加拿大人常常避免伸张自己实在的外交政策利益或者据此采取行动。我们往往混淆情绪与实质,为我们可能“需要”别国甚于别国需要我们而焦虑。我们有时候对加拿大重要性及影响力的想像超出了我们的利益和能力许可的范围。对中国的态度因上述种种倾向而遭殃。
加拿大中国政策的焦点往往在贸易和人权问题上,在这两个问题上都没有进行有成效的对话,而且这两个问题之间有巨大的鸿沟。中国的加拿大政策的焦点似乎就是获取加拿大资源和进入加拿大市场,对于达赖喇嘛的访问或者总理哈珀缺席北京奥运异常敏感,视为加拿大对它的侮辱和轻视。象征主义是外交的一个因素,但不应该取代利益最佳化的考量。
尽管明显有扩展关系的潜力,但也存在实际的局限。首先,以更加成熟的方式接触的决定必须得到两国的认同,而且必须得到两国高层有系统性的指引。在世界事务方面,中国人以目光长远着称。加拿大对中国的长远眼光应该以更加精确定义我们希望达到什么以及如何实现为开端。
更加实质性的经济关系就是一个好开端。尽管在过去十年双边贸易有所增长,但是跟不上中国经济增长的步伐,而且极大地偏向中国的利益。
一项全面的加中投资条约将填补经济关系的严重缺口。尽管投资在经济表现中扮演关键角色,但目前没有双边和多边条约引导加中投资关系。一份双边条约有可能让关系从不确定走向充满活力的未来。它将为加拿大对华投资者建立投资保护的国际标准。让中国投资者获得投资加拿大(包括资源领域)的权利。这样的条约将鼓励加拿大公司投资中国,把中国生产融合到他们的供应链。让加拿大资源出口获得新市场。
别忘了,由于其政府体系,中国可以出于政治理由也可以出于经济理由选择伙伴。和加拿大不同,中国的政府控制所有选择的杠杆,实际上作出所有决定。加中投资条约将告诉加拿大投资者,经济关系有坚实的政治关系作后盾,不会因偶尔的摩擦而受损。作为降低外国投资壁垒的计划的一部分,加拿大政府应该有意识地吸引更多的中国投资。
加中关系的考量还要考虑全球经济和政治利益因素。首先是中国崛起成为全球主要经济体以及第三大贸易国(次于欧盟和美国,位列日本之前)。中国强有力的经济增长驱动全球资源需求和价格,这种状况一直持续到几个月以前。中国出口的衰退已经导致需求和价格急剧下滑。中国早日恢复快速的增长对加拿大及全球经济至关重要。
这是加拿大应该积极支持中国全面融入全球经济治理架构的理由之一。由于中国经济的重要性及潜力,中国在IMF和世界银行等机构获得地位和表决权非常符合加拿大的利益。我们应该与其他国家务实地努力合作以实现这个目标。

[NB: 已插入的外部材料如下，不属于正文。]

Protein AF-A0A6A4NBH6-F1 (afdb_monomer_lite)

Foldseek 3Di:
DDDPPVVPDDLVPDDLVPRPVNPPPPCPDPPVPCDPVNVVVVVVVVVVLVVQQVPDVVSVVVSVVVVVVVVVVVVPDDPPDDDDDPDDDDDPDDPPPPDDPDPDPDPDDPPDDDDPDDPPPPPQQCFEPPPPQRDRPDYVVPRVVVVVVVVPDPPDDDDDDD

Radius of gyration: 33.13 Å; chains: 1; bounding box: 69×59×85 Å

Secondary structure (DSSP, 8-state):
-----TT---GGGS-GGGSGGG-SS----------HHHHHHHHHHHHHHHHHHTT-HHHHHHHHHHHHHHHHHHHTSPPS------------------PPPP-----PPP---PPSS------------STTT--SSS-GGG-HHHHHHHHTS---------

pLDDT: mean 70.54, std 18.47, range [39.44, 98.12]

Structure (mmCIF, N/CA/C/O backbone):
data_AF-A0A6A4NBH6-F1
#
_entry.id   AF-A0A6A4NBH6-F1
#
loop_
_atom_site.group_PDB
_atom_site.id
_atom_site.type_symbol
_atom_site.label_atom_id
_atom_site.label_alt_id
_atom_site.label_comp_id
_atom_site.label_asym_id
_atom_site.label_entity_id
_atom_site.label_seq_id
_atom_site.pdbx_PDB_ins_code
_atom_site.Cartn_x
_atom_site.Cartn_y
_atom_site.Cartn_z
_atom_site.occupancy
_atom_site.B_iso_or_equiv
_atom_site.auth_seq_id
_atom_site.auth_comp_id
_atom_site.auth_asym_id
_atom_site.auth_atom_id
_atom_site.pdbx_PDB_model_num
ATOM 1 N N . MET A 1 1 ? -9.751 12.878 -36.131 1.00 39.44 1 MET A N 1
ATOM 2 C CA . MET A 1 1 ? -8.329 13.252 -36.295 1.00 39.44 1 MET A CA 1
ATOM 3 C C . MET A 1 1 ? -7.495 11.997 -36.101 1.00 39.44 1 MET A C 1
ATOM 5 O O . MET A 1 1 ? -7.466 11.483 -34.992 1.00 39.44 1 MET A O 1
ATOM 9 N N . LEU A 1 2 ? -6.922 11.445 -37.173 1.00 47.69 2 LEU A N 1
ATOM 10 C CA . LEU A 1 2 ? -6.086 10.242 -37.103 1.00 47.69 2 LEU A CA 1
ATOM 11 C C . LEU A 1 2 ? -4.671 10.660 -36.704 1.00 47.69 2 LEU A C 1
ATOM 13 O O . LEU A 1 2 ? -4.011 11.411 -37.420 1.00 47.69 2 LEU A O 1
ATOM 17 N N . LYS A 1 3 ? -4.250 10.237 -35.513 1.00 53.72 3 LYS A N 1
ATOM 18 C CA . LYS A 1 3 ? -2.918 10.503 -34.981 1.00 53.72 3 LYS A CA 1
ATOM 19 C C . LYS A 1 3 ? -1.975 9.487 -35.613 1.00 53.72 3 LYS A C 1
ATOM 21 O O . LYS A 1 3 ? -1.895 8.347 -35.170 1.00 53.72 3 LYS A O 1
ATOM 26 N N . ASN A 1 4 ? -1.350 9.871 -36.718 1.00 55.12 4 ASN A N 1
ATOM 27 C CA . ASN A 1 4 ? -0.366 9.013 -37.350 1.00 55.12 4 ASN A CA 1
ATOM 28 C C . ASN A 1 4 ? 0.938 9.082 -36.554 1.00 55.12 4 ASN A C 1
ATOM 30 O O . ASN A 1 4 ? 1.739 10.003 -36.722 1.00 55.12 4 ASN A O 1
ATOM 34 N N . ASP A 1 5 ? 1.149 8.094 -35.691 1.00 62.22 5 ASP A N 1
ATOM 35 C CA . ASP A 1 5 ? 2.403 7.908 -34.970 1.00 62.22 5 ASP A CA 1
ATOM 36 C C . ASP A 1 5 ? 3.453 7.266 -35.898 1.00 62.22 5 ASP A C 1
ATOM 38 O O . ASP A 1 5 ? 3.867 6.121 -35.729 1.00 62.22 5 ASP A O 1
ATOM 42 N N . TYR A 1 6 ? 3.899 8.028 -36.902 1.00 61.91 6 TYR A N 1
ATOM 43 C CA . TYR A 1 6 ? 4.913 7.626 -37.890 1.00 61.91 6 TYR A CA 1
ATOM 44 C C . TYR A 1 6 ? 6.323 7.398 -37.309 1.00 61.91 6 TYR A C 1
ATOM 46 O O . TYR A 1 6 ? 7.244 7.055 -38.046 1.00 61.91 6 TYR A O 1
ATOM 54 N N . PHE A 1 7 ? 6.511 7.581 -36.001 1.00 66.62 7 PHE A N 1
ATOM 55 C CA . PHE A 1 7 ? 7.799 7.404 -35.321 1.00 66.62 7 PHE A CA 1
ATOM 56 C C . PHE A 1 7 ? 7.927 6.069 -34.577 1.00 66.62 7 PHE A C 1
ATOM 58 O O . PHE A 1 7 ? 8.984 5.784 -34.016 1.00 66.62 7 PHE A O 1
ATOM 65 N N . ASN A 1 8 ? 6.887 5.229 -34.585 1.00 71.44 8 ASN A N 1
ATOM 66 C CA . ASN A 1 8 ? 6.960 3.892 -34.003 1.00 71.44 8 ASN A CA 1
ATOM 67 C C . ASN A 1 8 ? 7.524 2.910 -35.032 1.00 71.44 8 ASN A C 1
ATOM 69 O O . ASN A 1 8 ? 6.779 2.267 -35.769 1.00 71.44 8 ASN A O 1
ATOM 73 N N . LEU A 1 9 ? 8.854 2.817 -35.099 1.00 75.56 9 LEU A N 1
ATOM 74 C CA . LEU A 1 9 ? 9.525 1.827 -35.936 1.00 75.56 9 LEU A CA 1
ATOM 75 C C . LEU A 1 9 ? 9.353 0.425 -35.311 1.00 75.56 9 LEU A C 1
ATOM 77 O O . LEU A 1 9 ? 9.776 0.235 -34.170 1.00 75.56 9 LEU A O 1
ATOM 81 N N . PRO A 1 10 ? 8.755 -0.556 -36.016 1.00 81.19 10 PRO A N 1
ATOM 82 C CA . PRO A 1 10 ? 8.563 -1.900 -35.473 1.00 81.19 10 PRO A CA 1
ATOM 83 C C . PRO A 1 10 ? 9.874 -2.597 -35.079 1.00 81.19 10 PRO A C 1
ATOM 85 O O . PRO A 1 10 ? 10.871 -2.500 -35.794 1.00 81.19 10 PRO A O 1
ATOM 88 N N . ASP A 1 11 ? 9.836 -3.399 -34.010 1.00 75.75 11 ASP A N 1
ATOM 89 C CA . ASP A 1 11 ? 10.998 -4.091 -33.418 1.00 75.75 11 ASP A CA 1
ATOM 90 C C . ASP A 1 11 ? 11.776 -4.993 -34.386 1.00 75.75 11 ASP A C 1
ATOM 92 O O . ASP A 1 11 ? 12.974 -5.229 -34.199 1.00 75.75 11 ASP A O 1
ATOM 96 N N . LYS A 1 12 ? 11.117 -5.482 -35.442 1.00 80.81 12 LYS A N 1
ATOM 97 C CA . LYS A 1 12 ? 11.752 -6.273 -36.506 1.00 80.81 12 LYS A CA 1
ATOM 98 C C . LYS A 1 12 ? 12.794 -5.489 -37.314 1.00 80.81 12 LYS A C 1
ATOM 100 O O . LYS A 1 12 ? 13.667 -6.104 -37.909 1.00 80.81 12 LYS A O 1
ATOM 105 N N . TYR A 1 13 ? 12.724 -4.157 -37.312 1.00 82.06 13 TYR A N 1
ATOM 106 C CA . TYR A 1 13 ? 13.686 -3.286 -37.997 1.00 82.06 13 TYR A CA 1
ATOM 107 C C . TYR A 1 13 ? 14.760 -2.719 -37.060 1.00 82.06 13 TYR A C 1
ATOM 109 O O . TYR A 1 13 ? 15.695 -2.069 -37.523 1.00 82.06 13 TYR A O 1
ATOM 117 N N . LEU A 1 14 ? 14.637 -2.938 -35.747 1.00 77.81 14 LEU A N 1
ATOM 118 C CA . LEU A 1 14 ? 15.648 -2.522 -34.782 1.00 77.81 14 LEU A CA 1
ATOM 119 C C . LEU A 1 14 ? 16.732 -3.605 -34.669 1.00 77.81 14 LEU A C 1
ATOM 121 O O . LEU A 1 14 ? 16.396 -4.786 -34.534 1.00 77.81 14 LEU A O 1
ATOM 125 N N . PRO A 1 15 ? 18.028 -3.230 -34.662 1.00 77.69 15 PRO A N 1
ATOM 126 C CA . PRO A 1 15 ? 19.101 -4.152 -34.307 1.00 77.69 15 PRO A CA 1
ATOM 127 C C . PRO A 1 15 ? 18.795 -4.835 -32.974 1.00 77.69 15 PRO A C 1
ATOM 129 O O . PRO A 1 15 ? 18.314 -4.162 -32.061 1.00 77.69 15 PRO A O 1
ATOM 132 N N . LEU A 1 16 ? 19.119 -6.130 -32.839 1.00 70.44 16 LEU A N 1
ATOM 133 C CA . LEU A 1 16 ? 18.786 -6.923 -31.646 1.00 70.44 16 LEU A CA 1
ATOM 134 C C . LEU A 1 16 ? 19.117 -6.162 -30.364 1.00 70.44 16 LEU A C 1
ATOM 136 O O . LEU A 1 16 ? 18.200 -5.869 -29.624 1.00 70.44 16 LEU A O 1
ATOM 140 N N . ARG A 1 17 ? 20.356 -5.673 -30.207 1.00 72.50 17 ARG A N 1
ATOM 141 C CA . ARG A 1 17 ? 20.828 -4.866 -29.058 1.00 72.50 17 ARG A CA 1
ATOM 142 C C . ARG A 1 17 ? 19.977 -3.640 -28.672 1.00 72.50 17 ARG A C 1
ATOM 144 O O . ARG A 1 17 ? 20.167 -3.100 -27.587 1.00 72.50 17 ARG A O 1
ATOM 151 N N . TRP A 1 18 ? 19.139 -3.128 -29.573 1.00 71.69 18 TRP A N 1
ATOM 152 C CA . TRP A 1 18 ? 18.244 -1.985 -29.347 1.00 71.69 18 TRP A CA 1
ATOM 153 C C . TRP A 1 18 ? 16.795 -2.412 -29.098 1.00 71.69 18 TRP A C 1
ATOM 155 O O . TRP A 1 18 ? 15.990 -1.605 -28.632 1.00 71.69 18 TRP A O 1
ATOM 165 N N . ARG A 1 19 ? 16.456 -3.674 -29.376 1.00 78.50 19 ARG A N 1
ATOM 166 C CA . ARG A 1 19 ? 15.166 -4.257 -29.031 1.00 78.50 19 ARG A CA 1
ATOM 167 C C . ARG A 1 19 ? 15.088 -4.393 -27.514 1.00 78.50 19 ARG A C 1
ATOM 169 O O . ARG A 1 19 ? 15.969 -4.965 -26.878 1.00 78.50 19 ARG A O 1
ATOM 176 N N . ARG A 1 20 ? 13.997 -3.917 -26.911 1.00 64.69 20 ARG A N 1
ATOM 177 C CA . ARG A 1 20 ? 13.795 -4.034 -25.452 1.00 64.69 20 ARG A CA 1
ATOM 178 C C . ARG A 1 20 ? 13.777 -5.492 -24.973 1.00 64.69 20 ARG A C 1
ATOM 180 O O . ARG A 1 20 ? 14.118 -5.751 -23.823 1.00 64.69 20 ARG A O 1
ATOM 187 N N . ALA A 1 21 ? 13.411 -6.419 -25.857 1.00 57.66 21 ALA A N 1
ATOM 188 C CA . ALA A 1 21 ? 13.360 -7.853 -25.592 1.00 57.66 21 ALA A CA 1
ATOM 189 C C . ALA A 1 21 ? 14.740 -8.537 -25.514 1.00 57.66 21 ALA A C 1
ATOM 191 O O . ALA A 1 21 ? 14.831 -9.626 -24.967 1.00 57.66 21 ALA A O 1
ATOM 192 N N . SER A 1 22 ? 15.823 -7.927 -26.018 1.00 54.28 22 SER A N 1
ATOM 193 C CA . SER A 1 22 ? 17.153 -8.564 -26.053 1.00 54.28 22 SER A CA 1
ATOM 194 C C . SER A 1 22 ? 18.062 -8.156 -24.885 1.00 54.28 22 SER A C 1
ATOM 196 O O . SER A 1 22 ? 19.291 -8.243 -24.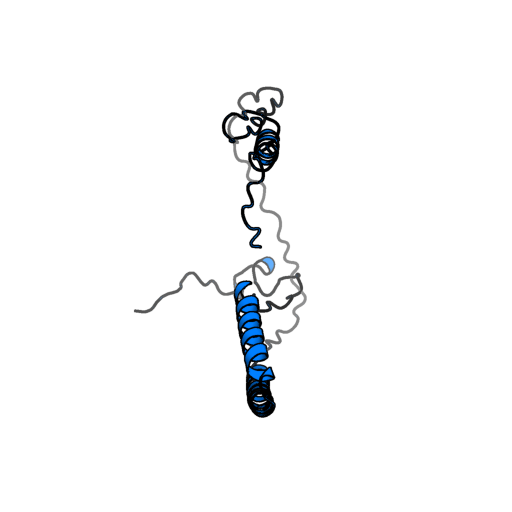981 1.00 54.28 22 SER A O 1
ATOM 198 N N . SER A 1 23 ? 17.495 -7.601 -23.817 1.00 52.56 23 SER A N 1
ATOM 199 C CA . SER A 1 23 ? 18.273 -7.242 -22.639 1.00 52.56 23 SER A CA 1
ATOM 200 C C . SER A 1 23 ? 18.846 -8.518 -22.017 1.00 52.56 23 SER A C 1
ATOM 202 O O . SER A 1 23 ? 18.110 -9.298 -21.431 1.00 52.56 23 SER A O 1
ATOM 204 N N . LEU A 1 24 ? 20.166 -8.712 -22.108 1.00 53.81 24 LEU A N 1
ATOM 205 C CA . LEU A 1 24 ? 20.897 -9.736 -21.341 1.00 53.81 24 LEU A CA 1
ATOM 206 C C . LEU A 1 24 ? 20.950 -9.423 -19.839 1.00 53.81 24 LEU A C 1
ATOM 208 O O . LEU A 1 24 ? 21.457 -10.213 -19.048 1.00 53.81 24 LEU A O 1
ATOM 212 N N . ILE A 1 25 ? 20.437 -8.262 -19.428 1.00 53.56 25 ILE A N 1
ATOM 213 C CA . ILE A 1 25 ? 20.061 -8.049 -18.037 1.00 53.56 25 ILE A CA 1
ATOM 214 C C . ILE A 1 25 ? 18.819 -8.913 -17.848 1.00 53.56 25 ILE A C 1
ATOM 216 O O . ILE A 1 25 ? 17.854 -8.662 -18.583 1.00 53.56 25 ILE A O 1
ATOM 220 N N . PRO A 1 26 ? 18.813 -9.880 -16.903 1.00 41.62 26 PRO A N 1
ATOM 221 C CA . PRO A 1 26 ? 17.586 -10.550 -16.511 1.00 41.62 26 PRO A CA 1
ATOM 222 C C . PRO A 1 26 ? 16.522 -9.474 -16.414 1.00 41.62 26 PRO A C 1
ATOM 224 O O . PRO A 1 26 ? 16.798 -8.412 -15.840 1.00 41.62 26 PRO A O 1
ATOM 227 N N . GLN A 1 27 ? 15.356 -9.694 -17.015 1.00 49.47 27 GLN A N 1
ATOM 228 C CA . GLN A 1 27 ? 14.179 -8.905 -16.700 1.00 49.47 27 GLN A CA 1
ATOM 229 C C . GLN A 1 27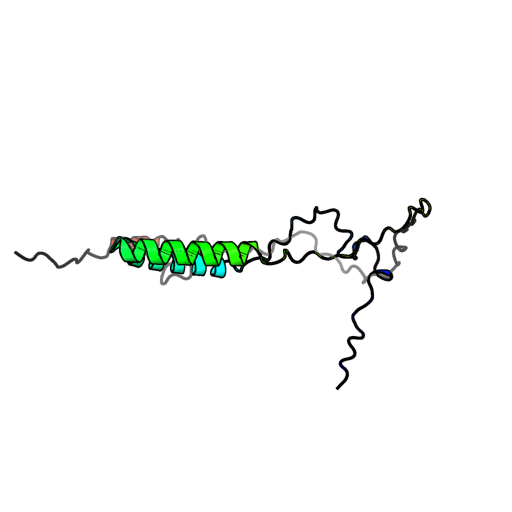 ? 13.896 -9.154 -15.214 1.00 49.47 27 GLN A C 1
ATOM 231 O O . GLN A 1 27 ? 13.032 -9.934 -14.831 1.00 49.47 27 GLN A O 1
ATOM 236 N N . SER A 1 28 ? 14.699 -8.520 -14.353 1.00 43.09 28 SER A N 1
ATOM 237 C CA . SER A 1 28 ? 14.349 -8.128 -13.015 1.00 43.09 28 SER A CA 1
ATOM 238 C C . SER A 1 28 ? 13.085 -7.365 -13.269 1.00 43.09 28 SER A C 1
ATOM 240 O O . SER A 1 28 ? 13.116 -6.264 -13.836 1.00 43.09 28 SER A O 1
ATOM 242 N N . ARG A 1 29 ? 11.996 -8.102 -13.043 1.00 44.72 29 ARG A N 1
ATOM 243 C CA . ARG A 1 29 ? 10.621 -7.687 -13.181 1.00 44.72 29 ARG A CA 1
ATOM 244 C C . ARG A 1 29 ? 10.635 -6.208 -12.895 1.00 44.72 29 ARG A C 1
ATOM 246 O O . ARG A 1 29 ? 11.079 -5.791 -11.820 1.00 44.72 29 ARG A O 1
ATOM 253 N N . ARG A 1 30 ? 10.205 -5.403 -13.864 1.00 47.12 30 ARG A N 1
ATOM 254 C CA . ARG A 1 30 ? 9.654 -4.107 -13.507 1.00 47.12 30 ARG A CA 1
ATOM 255 C C . ARG A 1 30 ? 8.464 -4.444 -12.613 1.00 47.12 30 ARG A C 1
ATOM 257 O O . ARG A 1 30 ? 7.331 -4.440 -13.066 1.00 47.12 30 ARG A O 1
ATOM 264 N N . LEU A 1 31 ? 8.736 -4.737 -11.336 1.00 49.66 31 LEU A N 1
ATOM 265 C CA . LEU A 1 31 ? 7.910 -4.292 -10.246 1.00 49.66 31 LEU A CA 1
ATOM 266 C C . LEU A 1 31 ? 7.666 -2.855 -10.642 1.00 49.66 31 LEU A C 1
ATOM 268 O O . LEU A 1 31 ? 8.613 -2.063 -10.724 1.00 49.66 31 LEU A O 1
ATOM 272 N N . ILE A 1 32 ? 6.442 -2.594 -11.087 1.00 50.81 32 ILE A N 1
ATOM 273 C CA . ILE A 1 32 ? 5.941 -1.253 -11.307 1.00 50.81 32 ILE A CA 1
ATOM 274 C C . ILE A 1 32 ? 6.525 -0.472 -10.146 1.00 50.81 32 ILE A C 1
ATOM 276 O O . ILE A 1 32 ? 6.311 -0.855 -8.994 1.00 50.81 32 ILE A O 1
ATOM 280 N N . LYS A 1 33 ? 7.405 0.490 -10.442 1.00 47.62 33 LYS A N 1
ATOM 281 C CA . LYS A 1 33 ? 8.020 1.322 -9.419 1.00 47.62 33 LYS A CA 1
ATOM 282 C C . LYS A 1 33 ? 6.856 2.112 -8.839 1.00 47.62 33 LYS A C 1
ATOM 284 O O . LYS A 1 33 ? 6.558 3.200 -9.320 1.00 47.62 33 LYS A O 1
ATOM 289 N N . CYS A 1 34 ? 6.141 1.502 -7.890 1.00 50.00 34 CYS A N 1
ATOM 290 C CA . CYS A 1 34 ? 5.232 2.163 -6.983 1.00 50.00 34 CYS A CA 1
ATOM 291 C C . CYS A 1 34 ? 6.048 3.349 -6.512 1.00 50.00 34 CYS A C 1
ATOM 293 O O . CYS A 1 34 ? 7.163 3.161 -6.013 1.00 50.00 34 CYS A O 1
ATOM 295 N N . SER A 1 35 ? 5.587 4.557 -6.831 1.00 62.47 35 SER A N 1
ATOM 296 C CA . SER A 1 35 ? 6.333 5.757 -6.476 1.00 62.47 35 SER A CA 1
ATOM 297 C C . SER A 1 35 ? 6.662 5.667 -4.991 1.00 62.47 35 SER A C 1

在地缘政治上,中国变成一个更加积极的全球玩家意义非常重大。中国的外交政策往往反映它对国家利益的诚实追求,无论是获取非洲或拉美资源,还是与邻近的亚洲国家拓宽关系皆如此。不过它在达尔福尔以及伊朗核野心等敏感问题上的中立限制了它成为全球事务更加有效率的玩家的能力。应该鼓励中国在非洲和中东的冲突解决中扮演更加重要的角色。
中国军费迅速增长,亚洲军事势力平衡必然要改变,美国如何回应以及这种趋势是加强还是削弱该地区的平衡,这些必然成为未来十年更加紧迫的外交问题。在这个大棋局中,加拿大如何给自己定位呢?置身事外可能会获得中立的名声,但更有可能确立一个继续处于边缘的位置。为了作出谨慎的选择,我们首先需要清楚表述我们国家和全球利益可以如何取得最佳效果,以及我们准备负责任地为这个可能在未来数十年取得主导地位的地区作何种程度的贡献。更加成熟的加中关系将是一个关键因素。
在人权问题上,两国的看法不同,而且加拿大的政府体系与中国的不同。这些分歧不容忽视,但它们不应该妨碍我们在符合共同利益的领域扩展接触。我们不必掩饰分歧,也不必追随或者磕头。那是一种与基本外交政策分析无关的幼稚观念。两国更加成熟的办法将是诚实承认诸如人权问题上的分歧。在共同关切的全球问题上也可能有分歧,但这些不应该取代更加广泛更加实质性的经济和全球合作机会。总之,应该以务实的互利考量而不是以情绪为主导。